Data supplied ::
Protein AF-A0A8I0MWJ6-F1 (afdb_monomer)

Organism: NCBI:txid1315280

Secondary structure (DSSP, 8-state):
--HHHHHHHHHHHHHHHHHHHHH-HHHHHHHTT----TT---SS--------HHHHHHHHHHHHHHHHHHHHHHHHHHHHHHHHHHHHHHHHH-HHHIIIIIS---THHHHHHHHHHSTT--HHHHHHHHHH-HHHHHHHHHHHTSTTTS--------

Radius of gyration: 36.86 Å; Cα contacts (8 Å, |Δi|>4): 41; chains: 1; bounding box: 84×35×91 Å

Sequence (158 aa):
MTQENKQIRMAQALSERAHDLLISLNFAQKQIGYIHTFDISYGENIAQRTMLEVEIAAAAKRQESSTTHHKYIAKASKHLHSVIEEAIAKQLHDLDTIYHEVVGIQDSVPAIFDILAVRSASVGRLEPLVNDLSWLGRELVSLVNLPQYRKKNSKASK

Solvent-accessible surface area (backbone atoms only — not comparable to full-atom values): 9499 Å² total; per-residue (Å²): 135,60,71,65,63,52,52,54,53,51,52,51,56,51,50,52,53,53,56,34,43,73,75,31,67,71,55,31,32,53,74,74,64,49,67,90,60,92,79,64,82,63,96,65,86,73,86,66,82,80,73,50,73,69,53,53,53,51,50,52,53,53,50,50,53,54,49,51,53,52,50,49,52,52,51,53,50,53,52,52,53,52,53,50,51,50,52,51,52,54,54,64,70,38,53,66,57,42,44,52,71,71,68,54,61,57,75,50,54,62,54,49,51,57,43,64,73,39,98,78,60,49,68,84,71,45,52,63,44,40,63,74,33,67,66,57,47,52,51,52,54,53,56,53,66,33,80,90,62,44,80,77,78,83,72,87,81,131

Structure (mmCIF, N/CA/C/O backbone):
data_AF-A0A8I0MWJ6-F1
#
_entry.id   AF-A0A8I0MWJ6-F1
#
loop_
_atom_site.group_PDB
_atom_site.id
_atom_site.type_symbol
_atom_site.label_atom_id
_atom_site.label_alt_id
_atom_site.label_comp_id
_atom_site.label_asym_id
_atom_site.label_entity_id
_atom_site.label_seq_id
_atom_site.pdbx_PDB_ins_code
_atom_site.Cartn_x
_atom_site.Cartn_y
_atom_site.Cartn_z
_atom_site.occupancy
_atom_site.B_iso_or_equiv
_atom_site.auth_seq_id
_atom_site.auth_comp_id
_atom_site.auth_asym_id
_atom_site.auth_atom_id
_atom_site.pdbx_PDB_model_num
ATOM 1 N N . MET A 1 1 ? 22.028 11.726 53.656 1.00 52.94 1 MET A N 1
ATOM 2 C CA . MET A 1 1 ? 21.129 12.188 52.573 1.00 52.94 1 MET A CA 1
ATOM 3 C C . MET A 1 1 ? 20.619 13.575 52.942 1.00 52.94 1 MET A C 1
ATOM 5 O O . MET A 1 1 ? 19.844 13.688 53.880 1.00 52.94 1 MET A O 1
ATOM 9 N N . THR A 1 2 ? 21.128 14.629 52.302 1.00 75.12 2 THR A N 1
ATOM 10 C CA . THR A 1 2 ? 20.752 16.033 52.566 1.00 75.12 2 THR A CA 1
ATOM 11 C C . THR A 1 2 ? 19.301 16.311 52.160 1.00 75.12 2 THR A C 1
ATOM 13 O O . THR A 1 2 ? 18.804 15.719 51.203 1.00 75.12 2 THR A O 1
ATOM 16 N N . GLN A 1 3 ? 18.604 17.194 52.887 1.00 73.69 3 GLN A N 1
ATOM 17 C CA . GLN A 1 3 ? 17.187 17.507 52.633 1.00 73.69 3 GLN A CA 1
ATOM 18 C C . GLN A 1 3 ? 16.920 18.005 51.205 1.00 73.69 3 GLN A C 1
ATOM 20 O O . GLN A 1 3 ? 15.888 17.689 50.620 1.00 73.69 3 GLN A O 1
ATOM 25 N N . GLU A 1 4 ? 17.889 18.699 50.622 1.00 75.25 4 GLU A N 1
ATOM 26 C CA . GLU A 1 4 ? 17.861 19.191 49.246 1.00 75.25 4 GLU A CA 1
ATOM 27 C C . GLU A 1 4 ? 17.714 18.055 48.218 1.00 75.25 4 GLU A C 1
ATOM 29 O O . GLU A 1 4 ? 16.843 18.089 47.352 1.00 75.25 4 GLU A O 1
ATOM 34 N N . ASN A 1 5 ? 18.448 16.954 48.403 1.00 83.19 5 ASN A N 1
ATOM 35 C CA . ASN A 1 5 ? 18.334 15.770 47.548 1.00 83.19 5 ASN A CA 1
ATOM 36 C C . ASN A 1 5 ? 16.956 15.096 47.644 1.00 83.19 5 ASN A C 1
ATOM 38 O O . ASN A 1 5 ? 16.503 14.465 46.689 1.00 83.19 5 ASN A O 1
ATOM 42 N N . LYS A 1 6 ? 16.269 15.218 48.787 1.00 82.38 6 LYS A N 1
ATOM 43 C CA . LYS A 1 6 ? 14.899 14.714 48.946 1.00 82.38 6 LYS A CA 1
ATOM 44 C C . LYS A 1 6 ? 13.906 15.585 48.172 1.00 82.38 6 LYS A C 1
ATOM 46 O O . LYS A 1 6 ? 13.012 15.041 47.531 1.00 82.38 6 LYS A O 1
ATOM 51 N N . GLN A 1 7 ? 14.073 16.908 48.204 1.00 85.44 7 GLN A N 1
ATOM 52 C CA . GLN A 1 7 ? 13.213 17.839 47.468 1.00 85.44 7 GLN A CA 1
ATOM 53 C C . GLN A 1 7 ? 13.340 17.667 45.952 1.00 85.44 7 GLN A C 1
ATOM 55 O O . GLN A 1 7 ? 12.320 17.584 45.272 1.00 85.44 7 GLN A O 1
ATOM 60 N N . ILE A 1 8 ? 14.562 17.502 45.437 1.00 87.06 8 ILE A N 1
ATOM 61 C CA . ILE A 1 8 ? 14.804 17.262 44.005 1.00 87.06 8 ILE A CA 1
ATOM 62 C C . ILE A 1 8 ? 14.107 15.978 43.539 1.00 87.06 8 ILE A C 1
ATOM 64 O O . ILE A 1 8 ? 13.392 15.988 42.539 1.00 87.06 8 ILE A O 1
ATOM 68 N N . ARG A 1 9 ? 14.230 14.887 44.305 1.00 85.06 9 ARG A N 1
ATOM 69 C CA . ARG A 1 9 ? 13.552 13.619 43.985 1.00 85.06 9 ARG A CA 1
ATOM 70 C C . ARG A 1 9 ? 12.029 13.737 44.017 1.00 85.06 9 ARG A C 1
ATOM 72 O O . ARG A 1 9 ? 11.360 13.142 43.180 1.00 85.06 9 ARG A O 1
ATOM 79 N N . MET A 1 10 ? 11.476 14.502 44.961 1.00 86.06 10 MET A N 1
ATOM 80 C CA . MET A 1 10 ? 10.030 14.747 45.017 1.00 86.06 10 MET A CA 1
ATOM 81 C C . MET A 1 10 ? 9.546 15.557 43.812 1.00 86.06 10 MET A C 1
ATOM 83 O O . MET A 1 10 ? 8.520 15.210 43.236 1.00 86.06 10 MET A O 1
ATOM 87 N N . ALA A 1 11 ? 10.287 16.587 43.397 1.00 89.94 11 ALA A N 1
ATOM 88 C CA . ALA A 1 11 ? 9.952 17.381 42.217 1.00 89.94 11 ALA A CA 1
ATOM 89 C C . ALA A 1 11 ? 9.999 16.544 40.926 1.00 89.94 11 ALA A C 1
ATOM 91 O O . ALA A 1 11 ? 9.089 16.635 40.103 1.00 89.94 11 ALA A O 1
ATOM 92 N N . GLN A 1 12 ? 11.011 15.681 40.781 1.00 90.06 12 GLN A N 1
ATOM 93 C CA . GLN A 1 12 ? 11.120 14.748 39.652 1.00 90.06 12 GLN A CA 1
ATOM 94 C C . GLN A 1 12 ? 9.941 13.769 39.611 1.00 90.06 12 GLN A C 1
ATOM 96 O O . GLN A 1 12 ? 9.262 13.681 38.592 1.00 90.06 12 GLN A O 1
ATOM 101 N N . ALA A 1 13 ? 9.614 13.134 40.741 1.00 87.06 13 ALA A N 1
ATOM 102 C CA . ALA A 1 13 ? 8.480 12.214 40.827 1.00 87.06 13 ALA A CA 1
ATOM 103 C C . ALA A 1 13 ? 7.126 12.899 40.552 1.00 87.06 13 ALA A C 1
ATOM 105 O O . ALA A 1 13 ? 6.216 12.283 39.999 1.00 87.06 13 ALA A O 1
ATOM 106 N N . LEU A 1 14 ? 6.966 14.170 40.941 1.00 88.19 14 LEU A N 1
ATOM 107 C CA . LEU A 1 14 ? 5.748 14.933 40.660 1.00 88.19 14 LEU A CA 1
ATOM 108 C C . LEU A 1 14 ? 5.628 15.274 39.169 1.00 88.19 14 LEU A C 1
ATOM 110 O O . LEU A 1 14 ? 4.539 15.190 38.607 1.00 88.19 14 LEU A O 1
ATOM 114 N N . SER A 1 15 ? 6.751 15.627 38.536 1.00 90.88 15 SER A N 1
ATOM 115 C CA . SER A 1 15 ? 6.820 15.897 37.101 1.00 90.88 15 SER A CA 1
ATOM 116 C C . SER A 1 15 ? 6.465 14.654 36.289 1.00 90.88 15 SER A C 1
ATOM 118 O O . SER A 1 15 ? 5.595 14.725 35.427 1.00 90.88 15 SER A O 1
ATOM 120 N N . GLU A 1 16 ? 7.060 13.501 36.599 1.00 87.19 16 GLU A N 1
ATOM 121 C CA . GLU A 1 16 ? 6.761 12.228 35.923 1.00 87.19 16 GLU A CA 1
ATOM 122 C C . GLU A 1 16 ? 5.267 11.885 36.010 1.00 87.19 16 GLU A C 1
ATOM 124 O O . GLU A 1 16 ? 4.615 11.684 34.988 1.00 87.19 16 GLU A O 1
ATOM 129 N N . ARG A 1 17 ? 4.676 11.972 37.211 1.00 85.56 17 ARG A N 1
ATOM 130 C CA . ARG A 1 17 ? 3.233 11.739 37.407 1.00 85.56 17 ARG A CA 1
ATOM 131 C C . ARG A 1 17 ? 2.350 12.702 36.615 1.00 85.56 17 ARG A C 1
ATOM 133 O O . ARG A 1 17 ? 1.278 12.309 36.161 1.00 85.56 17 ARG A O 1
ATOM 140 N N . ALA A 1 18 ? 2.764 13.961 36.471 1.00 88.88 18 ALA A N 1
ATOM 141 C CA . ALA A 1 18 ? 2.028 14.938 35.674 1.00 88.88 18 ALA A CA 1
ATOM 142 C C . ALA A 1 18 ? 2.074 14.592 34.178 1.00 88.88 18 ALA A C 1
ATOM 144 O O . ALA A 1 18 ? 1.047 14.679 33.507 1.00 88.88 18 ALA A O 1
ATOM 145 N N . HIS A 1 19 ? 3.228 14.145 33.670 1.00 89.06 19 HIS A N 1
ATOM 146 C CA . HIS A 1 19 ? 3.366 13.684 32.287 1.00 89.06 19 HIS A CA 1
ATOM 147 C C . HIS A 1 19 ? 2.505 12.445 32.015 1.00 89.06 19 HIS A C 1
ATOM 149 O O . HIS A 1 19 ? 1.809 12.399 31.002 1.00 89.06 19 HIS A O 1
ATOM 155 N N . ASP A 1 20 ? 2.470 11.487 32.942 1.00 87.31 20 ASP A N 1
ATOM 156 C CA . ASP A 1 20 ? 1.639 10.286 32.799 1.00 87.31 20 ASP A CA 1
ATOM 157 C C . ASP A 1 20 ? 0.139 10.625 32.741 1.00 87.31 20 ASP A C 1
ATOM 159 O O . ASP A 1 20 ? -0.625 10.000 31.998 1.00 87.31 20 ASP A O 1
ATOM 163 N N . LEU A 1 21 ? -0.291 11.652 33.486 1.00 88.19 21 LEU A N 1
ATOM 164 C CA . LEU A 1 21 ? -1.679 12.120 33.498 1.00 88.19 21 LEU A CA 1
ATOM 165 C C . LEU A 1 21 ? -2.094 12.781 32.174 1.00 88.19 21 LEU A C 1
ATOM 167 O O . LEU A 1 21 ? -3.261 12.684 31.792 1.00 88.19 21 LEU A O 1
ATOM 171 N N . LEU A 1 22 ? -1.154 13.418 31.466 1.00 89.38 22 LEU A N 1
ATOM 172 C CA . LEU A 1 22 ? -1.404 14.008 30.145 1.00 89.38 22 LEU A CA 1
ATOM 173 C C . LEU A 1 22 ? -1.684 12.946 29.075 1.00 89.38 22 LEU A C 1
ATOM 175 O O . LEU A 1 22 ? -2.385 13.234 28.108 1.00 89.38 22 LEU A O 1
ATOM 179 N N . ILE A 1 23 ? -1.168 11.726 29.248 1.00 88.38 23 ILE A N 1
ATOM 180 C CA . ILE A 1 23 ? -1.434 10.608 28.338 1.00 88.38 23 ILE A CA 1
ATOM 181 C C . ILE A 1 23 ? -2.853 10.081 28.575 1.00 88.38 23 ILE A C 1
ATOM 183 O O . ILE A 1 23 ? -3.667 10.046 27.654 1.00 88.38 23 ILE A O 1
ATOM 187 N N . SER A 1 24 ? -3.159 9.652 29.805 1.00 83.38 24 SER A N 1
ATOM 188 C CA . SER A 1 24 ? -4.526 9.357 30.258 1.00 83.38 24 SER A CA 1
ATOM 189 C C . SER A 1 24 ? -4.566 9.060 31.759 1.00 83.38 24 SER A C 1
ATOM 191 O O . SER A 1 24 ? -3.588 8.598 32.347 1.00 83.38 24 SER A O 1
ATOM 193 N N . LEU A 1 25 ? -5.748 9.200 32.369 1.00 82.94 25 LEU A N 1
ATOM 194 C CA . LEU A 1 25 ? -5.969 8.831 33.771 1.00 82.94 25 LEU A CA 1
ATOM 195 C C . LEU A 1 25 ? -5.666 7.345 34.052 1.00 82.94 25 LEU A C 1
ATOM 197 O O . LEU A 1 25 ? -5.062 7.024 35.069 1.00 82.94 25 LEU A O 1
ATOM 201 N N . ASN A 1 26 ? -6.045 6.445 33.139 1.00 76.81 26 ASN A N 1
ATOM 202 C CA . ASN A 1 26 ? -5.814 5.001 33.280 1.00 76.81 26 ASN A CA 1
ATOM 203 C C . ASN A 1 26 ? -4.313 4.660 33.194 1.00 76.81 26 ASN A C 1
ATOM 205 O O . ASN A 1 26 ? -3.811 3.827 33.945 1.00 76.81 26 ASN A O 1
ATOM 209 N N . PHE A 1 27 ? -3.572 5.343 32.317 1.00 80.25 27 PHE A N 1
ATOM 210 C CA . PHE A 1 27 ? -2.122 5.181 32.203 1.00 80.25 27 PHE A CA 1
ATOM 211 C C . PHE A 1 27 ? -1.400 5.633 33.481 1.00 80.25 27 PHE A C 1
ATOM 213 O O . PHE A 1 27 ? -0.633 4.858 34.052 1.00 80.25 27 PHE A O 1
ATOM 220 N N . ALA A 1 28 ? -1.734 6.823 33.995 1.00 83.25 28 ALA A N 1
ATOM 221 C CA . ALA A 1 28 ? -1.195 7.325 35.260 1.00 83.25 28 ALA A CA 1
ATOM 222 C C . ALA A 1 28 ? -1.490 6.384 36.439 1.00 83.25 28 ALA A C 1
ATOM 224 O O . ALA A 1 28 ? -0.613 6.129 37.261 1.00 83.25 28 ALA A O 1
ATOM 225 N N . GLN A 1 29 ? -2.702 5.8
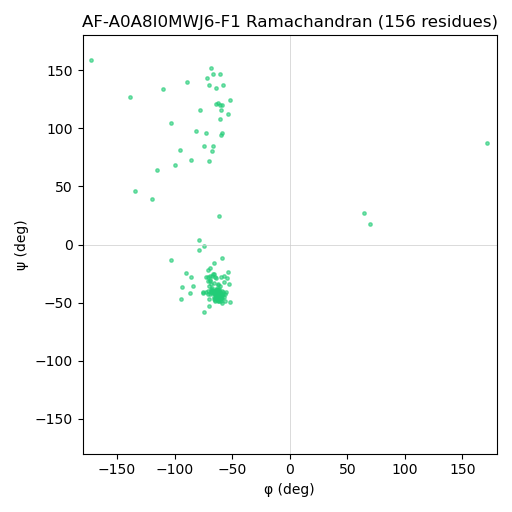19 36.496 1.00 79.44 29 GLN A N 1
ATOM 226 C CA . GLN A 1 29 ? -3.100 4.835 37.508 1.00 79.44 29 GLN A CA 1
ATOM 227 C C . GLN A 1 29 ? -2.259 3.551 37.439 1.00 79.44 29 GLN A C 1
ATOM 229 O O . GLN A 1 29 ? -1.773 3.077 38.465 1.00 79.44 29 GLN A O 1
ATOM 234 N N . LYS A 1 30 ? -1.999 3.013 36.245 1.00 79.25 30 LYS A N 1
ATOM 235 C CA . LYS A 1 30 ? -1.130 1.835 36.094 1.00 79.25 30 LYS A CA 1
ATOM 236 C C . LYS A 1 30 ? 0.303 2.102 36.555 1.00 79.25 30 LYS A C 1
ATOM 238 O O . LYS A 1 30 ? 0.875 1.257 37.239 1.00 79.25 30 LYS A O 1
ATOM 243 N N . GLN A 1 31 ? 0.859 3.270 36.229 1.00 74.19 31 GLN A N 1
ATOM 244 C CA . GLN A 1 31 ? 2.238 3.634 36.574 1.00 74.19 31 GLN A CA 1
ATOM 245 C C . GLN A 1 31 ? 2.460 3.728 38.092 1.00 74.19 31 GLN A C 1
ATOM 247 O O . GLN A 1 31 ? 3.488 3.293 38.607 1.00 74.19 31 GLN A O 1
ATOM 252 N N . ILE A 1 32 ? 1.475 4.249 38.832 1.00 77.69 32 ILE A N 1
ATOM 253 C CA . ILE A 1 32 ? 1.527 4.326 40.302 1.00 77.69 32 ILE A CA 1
...
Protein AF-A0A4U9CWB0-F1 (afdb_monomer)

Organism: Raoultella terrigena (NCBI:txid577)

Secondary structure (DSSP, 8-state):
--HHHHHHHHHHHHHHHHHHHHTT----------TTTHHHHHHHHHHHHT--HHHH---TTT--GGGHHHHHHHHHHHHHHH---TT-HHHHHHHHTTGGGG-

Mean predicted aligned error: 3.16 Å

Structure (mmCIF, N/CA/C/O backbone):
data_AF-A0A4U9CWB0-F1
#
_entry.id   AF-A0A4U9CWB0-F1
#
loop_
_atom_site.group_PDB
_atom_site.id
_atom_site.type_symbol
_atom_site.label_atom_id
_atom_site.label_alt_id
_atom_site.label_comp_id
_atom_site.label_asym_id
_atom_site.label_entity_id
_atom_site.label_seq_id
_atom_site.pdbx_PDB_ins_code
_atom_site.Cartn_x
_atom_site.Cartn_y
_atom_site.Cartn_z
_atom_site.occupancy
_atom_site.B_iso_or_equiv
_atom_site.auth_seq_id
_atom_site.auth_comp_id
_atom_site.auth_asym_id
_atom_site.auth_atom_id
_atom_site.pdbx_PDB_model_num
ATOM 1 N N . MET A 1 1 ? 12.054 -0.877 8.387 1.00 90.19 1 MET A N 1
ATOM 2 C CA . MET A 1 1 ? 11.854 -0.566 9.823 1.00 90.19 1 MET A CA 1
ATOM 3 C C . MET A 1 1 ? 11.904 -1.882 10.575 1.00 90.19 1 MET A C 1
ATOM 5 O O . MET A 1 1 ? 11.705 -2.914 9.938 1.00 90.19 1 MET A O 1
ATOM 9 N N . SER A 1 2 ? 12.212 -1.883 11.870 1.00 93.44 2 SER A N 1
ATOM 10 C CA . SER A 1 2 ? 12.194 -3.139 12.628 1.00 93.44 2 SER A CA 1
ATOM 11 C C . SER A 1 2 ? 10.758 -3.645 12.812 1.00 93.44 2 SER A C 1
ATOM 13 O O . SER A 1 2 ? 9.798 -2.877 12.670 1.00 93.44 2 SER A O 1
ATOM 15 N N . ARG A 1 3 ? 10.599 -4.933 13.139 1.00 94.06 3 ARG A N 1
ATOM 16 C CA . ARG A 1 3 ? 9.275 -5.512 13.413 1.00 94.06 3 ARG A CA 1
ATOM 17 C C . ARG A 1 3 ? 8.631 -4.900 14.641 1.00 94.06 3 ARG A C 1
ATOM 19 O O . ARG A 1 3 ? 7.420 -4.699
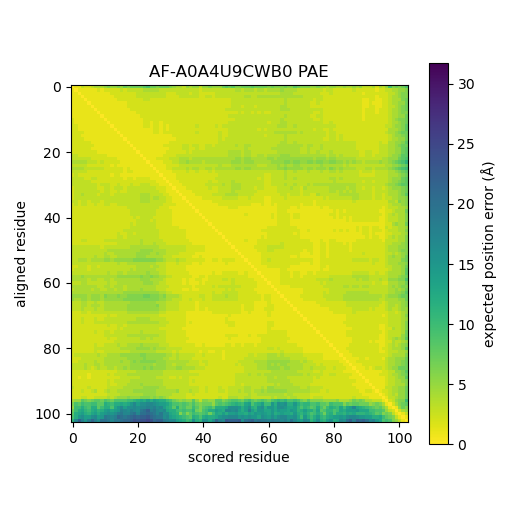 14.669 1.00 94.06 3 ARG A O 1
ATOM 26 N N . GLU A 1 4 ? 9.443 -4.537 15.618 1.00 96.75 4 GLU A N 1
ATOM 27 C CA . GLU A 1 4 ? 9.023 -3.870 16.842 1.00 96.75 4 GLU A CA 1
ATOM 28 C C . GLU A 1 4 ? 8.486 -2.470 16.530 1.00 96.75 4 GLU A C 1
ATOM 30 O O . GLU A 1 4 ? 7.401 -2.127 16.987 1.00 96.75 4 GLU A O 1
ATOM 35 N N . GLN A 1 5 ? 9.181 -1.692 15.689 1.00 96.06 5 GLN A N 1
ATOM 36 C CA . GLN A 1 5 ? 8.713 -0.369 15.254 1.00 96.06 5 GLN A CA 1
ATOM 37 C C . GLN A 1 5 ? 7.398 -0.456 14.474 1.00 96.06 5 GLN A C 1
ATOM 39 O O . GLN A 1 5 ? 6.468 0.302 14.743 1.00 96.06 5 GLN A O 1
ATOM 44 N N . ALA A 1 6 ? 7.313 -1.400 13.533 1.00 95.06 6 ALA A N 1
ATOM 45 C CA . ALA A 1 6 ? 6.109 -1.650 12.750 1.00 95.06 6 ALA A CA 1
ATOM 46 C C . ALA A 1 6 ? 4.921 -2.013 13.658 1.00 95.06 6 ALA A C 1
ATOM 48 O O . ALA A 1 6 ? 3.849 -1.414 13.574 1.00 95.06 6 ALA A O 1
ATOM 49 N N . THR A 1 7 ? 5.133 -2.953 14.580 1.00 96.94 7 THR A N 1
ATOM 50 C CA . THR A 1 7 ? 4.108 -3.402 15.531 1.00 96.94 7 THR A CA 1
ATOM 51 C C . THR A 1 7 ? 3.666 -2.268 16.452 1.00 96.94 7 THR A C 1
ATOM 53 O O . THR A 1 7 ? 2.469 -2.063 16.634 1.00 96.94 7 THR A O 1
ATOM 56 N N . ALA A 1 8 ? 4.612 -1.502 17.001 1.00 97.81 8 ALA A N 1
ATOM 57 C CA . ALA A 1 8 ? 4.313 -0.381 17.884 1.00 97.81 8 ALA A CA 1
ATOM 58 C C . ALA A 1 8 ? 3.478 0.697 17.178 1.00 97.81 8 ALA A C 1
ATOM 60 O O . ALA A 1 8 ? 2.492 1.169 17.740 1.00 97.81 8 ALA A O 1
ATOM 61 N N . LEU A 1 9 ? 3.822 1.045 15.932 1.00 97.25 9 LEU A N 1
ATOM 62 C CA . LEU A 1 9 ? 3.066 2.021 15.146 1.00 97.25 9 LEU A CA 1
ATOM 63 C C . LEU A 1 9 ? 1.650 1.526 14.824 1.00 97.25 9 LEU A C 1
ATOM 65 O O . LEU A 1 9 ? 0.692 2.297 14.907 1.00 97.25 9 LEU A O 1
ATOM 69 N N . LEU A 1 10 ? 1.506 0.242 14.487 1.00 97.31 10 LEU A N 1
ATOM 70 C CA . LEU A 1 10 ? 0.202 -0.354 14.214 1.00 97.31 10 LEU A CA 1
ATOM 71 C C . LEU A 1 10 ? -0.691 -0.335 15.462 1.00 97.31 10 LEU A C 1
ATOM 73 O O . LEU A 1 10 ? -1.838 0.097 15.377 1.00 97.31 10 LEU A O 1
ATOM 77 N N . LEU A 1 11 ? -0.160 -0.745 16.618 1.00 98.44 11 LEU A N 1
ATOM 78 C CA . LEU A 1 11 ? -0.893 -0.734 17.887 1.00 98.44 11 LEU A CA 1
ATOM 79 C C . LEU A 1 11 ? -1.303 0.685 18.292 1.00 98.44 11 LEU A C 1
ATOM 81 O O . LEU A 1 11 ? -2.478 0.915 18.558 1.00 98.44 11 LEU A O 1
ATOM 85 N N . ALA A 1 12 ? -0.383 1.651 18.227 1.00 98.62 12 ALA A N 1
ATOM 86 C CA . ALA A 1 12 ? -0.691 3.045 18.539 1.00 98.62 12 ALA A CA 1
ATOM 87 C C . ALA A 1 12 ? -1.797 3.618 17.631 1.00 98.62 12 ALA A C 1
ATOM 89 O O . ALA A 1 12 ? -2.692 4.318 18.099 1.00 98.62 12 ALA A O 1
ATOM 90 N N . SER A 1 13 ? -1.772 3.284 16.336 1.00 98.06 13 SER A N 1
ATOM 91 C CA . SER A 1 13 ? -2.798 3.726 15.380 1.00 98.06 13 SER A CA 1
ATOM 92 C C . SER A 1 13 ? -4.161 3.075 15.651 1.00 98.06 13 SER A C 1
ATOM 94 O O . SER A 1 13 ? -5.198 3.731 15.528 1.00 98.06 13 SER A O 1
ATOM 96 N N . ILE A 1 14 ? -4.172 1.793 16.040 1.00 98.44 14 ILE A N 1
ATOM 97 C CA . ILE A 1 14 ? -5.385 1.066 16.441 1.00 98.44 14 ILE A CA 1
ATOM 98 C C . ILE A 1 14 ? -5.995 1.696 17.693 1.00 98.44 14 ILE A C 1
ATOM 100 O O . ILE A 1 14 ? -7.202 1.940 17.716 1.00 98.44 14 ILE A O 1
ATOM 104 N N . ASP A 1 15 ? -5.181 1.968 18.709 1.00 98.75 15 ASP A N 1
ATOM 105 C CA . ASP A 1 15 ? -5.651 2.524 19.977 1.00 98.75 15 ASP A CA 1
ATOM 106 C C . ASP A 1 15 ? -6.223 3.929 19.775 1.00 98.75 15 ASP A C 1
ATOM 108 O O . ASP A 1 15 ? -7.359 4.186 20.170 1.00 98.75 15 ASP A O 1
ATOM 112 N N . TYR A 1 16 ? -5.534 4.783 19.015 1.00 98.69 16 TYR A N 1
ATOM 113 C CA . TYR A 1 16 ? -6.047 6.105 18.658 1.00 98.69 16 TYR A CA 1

Brief ::
Look above for the line with "ATOM 103 C C" and the line with "ATOM 106 N N". Retype those two lines and every line between them exactly, adding nothing.

Task answer ::
ATOM 103 C C . ALA A 1 13 ? 7.126 12.899 40.552 1.00 87.06 13 ALA A C 1
ATOM 105 O O . ALA A 1 13 ? 6.216 12.283 39.999 1.00 87.06 13 ALA A O 1
ATOM 106 N N . LEU A 1 14 ? 6.966 14.170 40.941 1.00 88.19 14 LEU A N 1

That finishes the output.